### EXERCISE AIM
From the line with "ATOM 63 O O" to the line with "ATOM 91 C CA", retype every line exactly, including those two, and leave out the rest of the data below.

### SUPPLIED RECORDS

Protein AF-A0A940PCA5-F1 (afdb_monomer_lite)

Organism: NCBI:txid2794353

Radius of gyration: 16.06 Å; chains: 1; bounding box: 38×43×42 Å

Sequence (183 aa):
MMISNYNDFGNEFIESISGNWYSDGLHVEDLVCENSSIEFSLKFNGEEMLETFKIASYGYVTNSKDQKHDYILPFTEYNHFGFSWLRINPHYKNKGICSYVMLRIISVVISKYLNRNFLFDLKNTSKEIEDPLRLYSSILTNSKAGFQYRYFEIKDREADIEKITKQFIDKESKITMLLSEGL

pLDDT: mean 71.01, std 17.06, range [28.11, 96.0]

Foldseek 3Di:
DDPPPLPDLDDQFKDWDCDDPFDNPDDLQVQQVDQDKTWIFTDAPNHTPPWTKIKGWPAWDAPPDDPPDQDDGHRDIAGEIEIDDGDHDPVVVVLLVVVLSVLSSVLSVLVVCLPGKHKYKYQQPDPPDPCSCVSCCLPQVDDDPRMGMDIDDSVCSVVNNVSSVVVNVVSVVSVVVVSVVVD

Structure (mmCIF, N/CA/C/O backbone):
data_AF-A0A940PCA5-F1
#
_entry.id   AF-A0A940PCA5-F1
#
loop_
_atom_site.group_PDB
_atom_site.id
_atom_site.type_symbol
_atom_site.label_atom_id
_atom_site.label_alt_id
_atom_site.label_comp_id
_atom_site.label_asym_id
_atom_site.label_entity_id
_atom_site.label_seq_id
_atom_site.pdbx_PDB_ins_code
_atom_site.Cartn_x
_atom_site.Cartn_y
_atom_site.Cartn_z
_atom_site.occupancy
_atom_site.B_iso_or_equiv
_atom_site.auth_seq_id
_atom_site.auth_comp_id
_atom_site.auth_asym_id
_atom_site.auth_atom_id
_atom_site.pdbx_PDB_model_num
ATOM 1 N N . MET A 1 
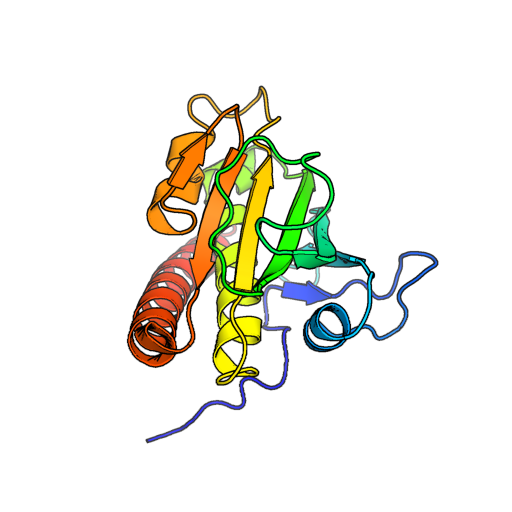1 ? -6.150 -26.252 0.317 1.00 33.81 1 MET A N 1
ATOM 2 C CA . MET A 1 1 ? -5.593 -24.950 0.735 1.00 33.81 1 MET A CA 1
ATOM 3 C C . MET A 1 1 ? -6.504 -23.900 0.124 1.00 33.81 1 MET A C 1
ATOM 5 O O . MET A 1 1 ? -6.581 -23.844 -1.095 1.00 33.81 1 MET A O 1
ATOM 9 N N . MET A 1 2 ? -7.345 -23.245 0.928 1.00 29.05 2 MET A N 1
ATOM 10 C CA . MET A 1 2 ? -8.379 -22.353 0.396 1.00 29.05 2 MET A CA 1
ATOM 11 C C . MET A 1 2 ? -7.734 -21.049 -0.069 1.00 29.05 2 MET A C 1
ATOM 13 O O . MET A 1 2 ? -7.269 -20.261 0.747 1.00 29.05 2 MET A O 1
ATOM 17 N N . ILE A 1 3 ? -7.692 -20.853 -1.384 1.00 28.11 3 ILE A N 1
ATOM 18 C CA . ILE A 1 3 ? -7.488 -19.543 -1.994 1.00 28.11 3 ILE A CA 1
ATOM 19 C C . ILE A 1 3 ? -8.806 -18.807 -1.748 1.00 28.11 3 ILE A C 1
ATOM 21 O O . ILE A 1 3 ? -9.808 -19.112 -2.393 1.00 28.11 3 ILE A O 1
ATOM 25 N N . SER A 1 4 ? -8.854 -17.936 -0.739 1.00 33.44 4 SER A N 1
ATOM 26 C CA . SER A 1 4 ? -10.006 -17.053 -0.560 1.00 33.44 4 SER A CA 1
ATOM 27 C C . SER A 1 4 ? -10.149 -16.202 -1.818 1.00 33.44 4 SER A C 1
ATOM 29 O O . SER A 1 4 ? -9.155 -15.708 -2.347 1.00 33.44 4 SER A O 1
ATOM 31 N N . ASN A 1 5 ? -11.375 -16.056 -2.316 1.00 31.41 5 ASN A N 1
ATOM 32 C CA . ASN A 1 5 ? -11.689 -15.186 -3.442 1.00 31.41 5 ASN A CA 1
ATOM 33 C C . ASN A 1 5 ? -11.300 -13.740 -3.087 1.00 31.41 5 ASN A C 1
ATOM 35 O O . ASN A 1 5 ? -12.071 -13.022 -2.464 1.00 31.41 5 ASN A O 1
ATOM 39 N N . TYR A 1 6 ? -10.107 -13.306 -3.496 1.00 40.75 6 TYR A N 1
ATOM 40 C CA . TYR A 1 6 ? -9.615 -11.923 -3.388 1.00 40.75 6 TYR A CA 1
ATOM 41 C C . TYR A 1 6 ? -10.277 -10.973 -4.410 1.00 40.75 6 TYR A C 1
ATOM 43 O O . TYR A 1 6 ? -9.732 -9.915 -4.707 1.00 40.75 6 TYR A O 1
ATOM 51 N N . ASN A 1 7 ? -11.429 -11.357 -4.971 1.00 39.41 7 ASN A N 1
ATOM 52 C CA . ASN A 1 7 ? -12.105 -10.614 -6.037 1.00 39.41 7 ASN A CA 1
ATOM 53 C C . ASN A 1 7 ? -13.004 -9.481 -5.525 1.00 39.41 7 ASN A C 1
ATOM 55 O O . ASN A 1 7 ? -13.379 -8.630 -6.320 1.00 39.41 7 ASN A O 1
ATOM 59 N N . ASP A 1 8 ? -13.295 -9.423 -4.223 1.00 51.69 8 ASP A N 1
ATOM 60 C CA . ASP A 1 8 ? -13.998 -8.288 -3.628 1.00 51.69 8 ASP A CA 1
ATOM 61 C C . ASP A 1 8 ? -13.007 -7.436 -2.831 1.00 51.69 8 ASP A C 1
ATOM 63 O O . ASP A 1 8 ? -12.396 -7.876 -1.852 1.00 51.69 8 ASP A O 1
ATOM 67 N N . PHE A 1 9 ? -12.804 -6.194 -3.281 1.00 51.31 9 PHE A N 1
ATOM 68 C CA . PHE A 1 9 ? -11.991 -5.217 -2.554 1.00 51.31 9 PHE A CA 1
ATOM 69 C C . PHE A 1 9 ? -12.529 -5.016 -1.132 1.00 51.31 9 PHE A C 1
ATOM 71 O O . PHE A 1 9 ? -11.743 -4.947 -0.181 1.00 51.31 9 PHE A O 1
ATOM 78 N N . GLY A 1 10 ? -13.859 -4.982 -1.016 1.00 51.78 10 GLY A N 1
ATOM 79 C CA . GLY A 1 10 ? -14.556 -4.819 0.243 1.00 51.78 10 GLY A CA 1
ATOM 80 C C . GLY A 1 10 ? -14.398 -6.014 1.175 1.00 51.78 10 GLY A C 1
ATOM 81 O O . GLY A 1 10 ? -14.272 -7.166 0.761 1.00 51.78 10 GLY A O 1
ATOM 82 N N . ASN A 1 11 ? -14.403 -5.710 2.461 1.00 58.50 11 ASN A N 1
ATOM 83 C CA . ASN A 1 11 ? -14.639 -6.669 3.529 1.00 58.50 11 ASN A CA 1
ATOM 84 C C . ASN A 1 11 ? -15.642 -6.039 4.499 1.00 58.50 11 ASN A C 1
ATOM 86 O O . ASN A 1 11 ? -16.211 -4.990 4.213 1.00 58.50 11 ASN A O 1
ATOM 90 N N . GLU A 1 12 ? -15.854 -6.654 5.655 1.00 52.53 12 GLU A N 1
ATOM 91 C CA . GLU A 1 12 ? -16.800 -6.147 6.655 1.00 52.53 12 GLU A CA 1
ATOM 92 C C . GLU A 1 12 ? -16.472 -4.732 7.193 1.00 52.53 12 GLU A C 1
ATOM 94 O O . GLU A 1 12 ? -17.319 -4.129 7.849 1.00 52.53 12 GLU A O 1
ATOM 99 N N . PHE A 1 13 ? -15.281 -4.183 6.902 1.00 49.28 13 PHE A N 1
ATOM 100 C CA . PHE A 1 13 ? -14.810 -2.887 7.413 1.00 49.28 13 PHE A CA 1
ATOM 101 C C . PHE A 1 13 ? -14.551 -1.825 6.339 1.00 49.28 13 PHE A C 1
ATOM 103 O O . PHE A 1 13 ? -14.514 -0.633 6.645 1.00 49.28 13 PHE A O 1
ATOM 110 N N . ILE A 1 14 ? -14.320 -2.225 5.089 1.00 56.66 14 ILE A N 1
ATOM 111 C CA . ILE A 1 14 ? -13.987 -1.310 3.995 1.00 56.66 14 ILE A CA 1
ATOM 112 C C . ILE A 1 14 ? -15.030 -1.467 2.900 1.00 56.66 14 ILE A C 1
ATOM 114 O O . ILE A 1 14 ? -15.153 -2.537 2.307 1.00 56.66 14 ILE A O 1
ATOM 118 N N . GLU A 1 15 ? -15.700 -0.369 2.568 1.00 53.78 15 GLU A N 1
ATOM 119 C CA . GLU A 1 15 ? -16.531 -0.274 1.374 1.00 53.78 15 GLU A CA 1
ATOM 120 C C . GLU A 1 15 ? -15.983 0.818 0.445 1.00 53.78 15 GLU A C 1
ATOM 122 O O . GLU A 1 15 ? -15.522 1.880 0.868 1.00 53.78 15 GLU A O 1
ATOM 127 N N . SER A 1 16 ? -16.014 0.558 -0.859 1.00 51.38 16 SER A N 1
ATOM 128 C CA . SER A 1 16 ? -15.820 1.609 -1.859 1.00 51.38 16 SER A CA 1
ATOM 129 C C . SER A 1 16 ? -17.052 2.512 -1.877 1.00 51.38 16 SER A C 1
ATOM 131 O O . SER A 1 16 ? -18.167 2.006 -2.015 1.00 51.38 16 SER A O 1
ATOM 133 N N . ILE A 1 17 ? -16.879 3.833 -1.786 1.00 51.28 17 ILE A N 1
ATOM 134 C CA . ILE A 1 17 ? -18.012 4.760 -1.887 1.00 51.28 17 ILE A CA 1
ATOM 135 C C . ILE A 1 17 ? -18.312 5.012 -3.367 1.00 51.28 17 ILE A C 1
ATOM 137 O O . ILE A 1 17 ? -17.556 5.699 -4.054 1.00 51.28 17 ILE A O 1
ATOM 141 N N . SER A 1 18 ? -19.450 4.520 -3.855 1.00 42.03 18 SER A N 1
ATOM 142 C CA . SER A 1 18 ? -20.003 4.880 -5.170 1.00 42.03 18 SER A CA 1
ATOM 143 C C . SER A 1 18 ? -20.748 6.223 -5.097 1.00 42.03 18 SER A C 1
ATOM 145 O O . SER A 1 18 ? -21.967 6.281 -5.229 1.00 42.03 18 SER A O 1
ATOM 147 N N . GLY A 1 19 ? -20.045 7.297 -4.729 1.00 37.88 19 GLY A N 1
ATOM 148 C CA . GLY A 1 19 ? -20.701 8.560 -4.360 1.00 37.88 19 GLY A CA 1
ATOM 149 C C . GLY A 1 19 ? -19.942 9.837 -4.693 1.00 37.88 19 GLY A C 1
ATOM 150 O O . GLY A 1 19 ? -20.404 10.918 -4.337 1.00 37.88 19 GLY A O 1
ATOM 151 N N . ASN A 1 20 ? -18.811 9.749 -5.393 1.00 36.91 20 ASN A N 1
ATOM 152 C CA . ASN A 1 20 ? -18.192 10.920 -6.004 1.00 36.91 20 ASN A CA 1
ATOM 153 C C . ASN A 1 20 ? -18.571 10.975 -7.483 1.00 36.91 20 ASN A C 1
ATOM 155 O O . ASN A 1 20 ? -18.665 9.936 -8.130 1.00 36.91 20 ASN A O 1
ATOM 159 N N . TRP A 1 21 ? -18.757 12.183 -8.027 1.00 37.44 21 TRP A N 1
ATOM 160 C CA . TRP A 1 21 ? -19.300 12.475 -9.371 1.00 37.44 21 TRP A CA 1
ATOM 161 C C . TRP A 1 21 ? -18.547 11.851 -10.575 1.00 37.44 21 TRP A C 1
ATOM 163 O O . TRP A 1 21 ? -18.859 12.171 -11.718 1.00 37.44 21 TRP A O 1
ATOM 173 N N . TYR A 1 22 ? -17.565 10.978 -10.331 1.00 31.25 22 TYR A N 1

### EXERCISE RESULT
ATOM 63 O O . ASP A 1 8 ? -12.396 -7.876 -1.852 1.00 51.69 8 ASP A O 1
ATOM 67 N N . PHE A 1 9 ? -12.804 -6.194 -3.281 1.00 51.31 9 PHE A N 1
ATOM 68 C CA . PHE A 1 9 ? -11.991 -5.217 -2.554 1.00 51.31 9 PHE A CA 1
ATOM 69 C C . PHE A 1 9 ? -12.529 -5.016 -1.132 1.00 51.31 9 PHE A C 1
ATOM 71 O O . PHE A 1 9 ? -11.743 -4.947 -0.181 1.00 51.31 9 PHE A O 1
ATOM 78 N N . GLY A 1 10 ? -13.859 -4.982 -1.016 1.00 51.78 10 GLY A N 1
ATOM 79 C CA . GLY A 1 10 ? -14.556 -4.819 0.243 1.00 51.78 10 GLY A CA 1
ATOM 80 C C . GLY A 1 10 ? -14.398 -6.014 1.175 1.00 51.78 10 GLY A C 1
ATOM 81 O O . GLY A 1 10 ? -14.272 -7.166 0.761 1.00 51.78 10 GLY A O 1
ATOM 82 N N . ASN A 1 11 ? -14.403 -5.710 2.461 1.00 58.50 11 ASN A N 1
ATOM 83 C CA . ASN A 1 11 ? -14.639 -6.669 3.529 1.00 58.50 11 ASN A CA 1
ATOM 84 C C . ASN A 1 11 ? -15.642 -6.039 4.499 1.00 58.50 11 ASN A C 1
ATOM 86 O O . ASN A 1 11 ? -16.211 -4.990 4.213 1.00 58.50 11 ASN A O 1
ATOM 90 N N . GLU A 1 12 ? -15.854 -6.654 5.655 1.00 52.53 12 GLU A N 1
ATOM 91 C CA . GLU A 1 12 ? -16.800 -6.147 6.655 1.00 52.53 12 GLU A CA 1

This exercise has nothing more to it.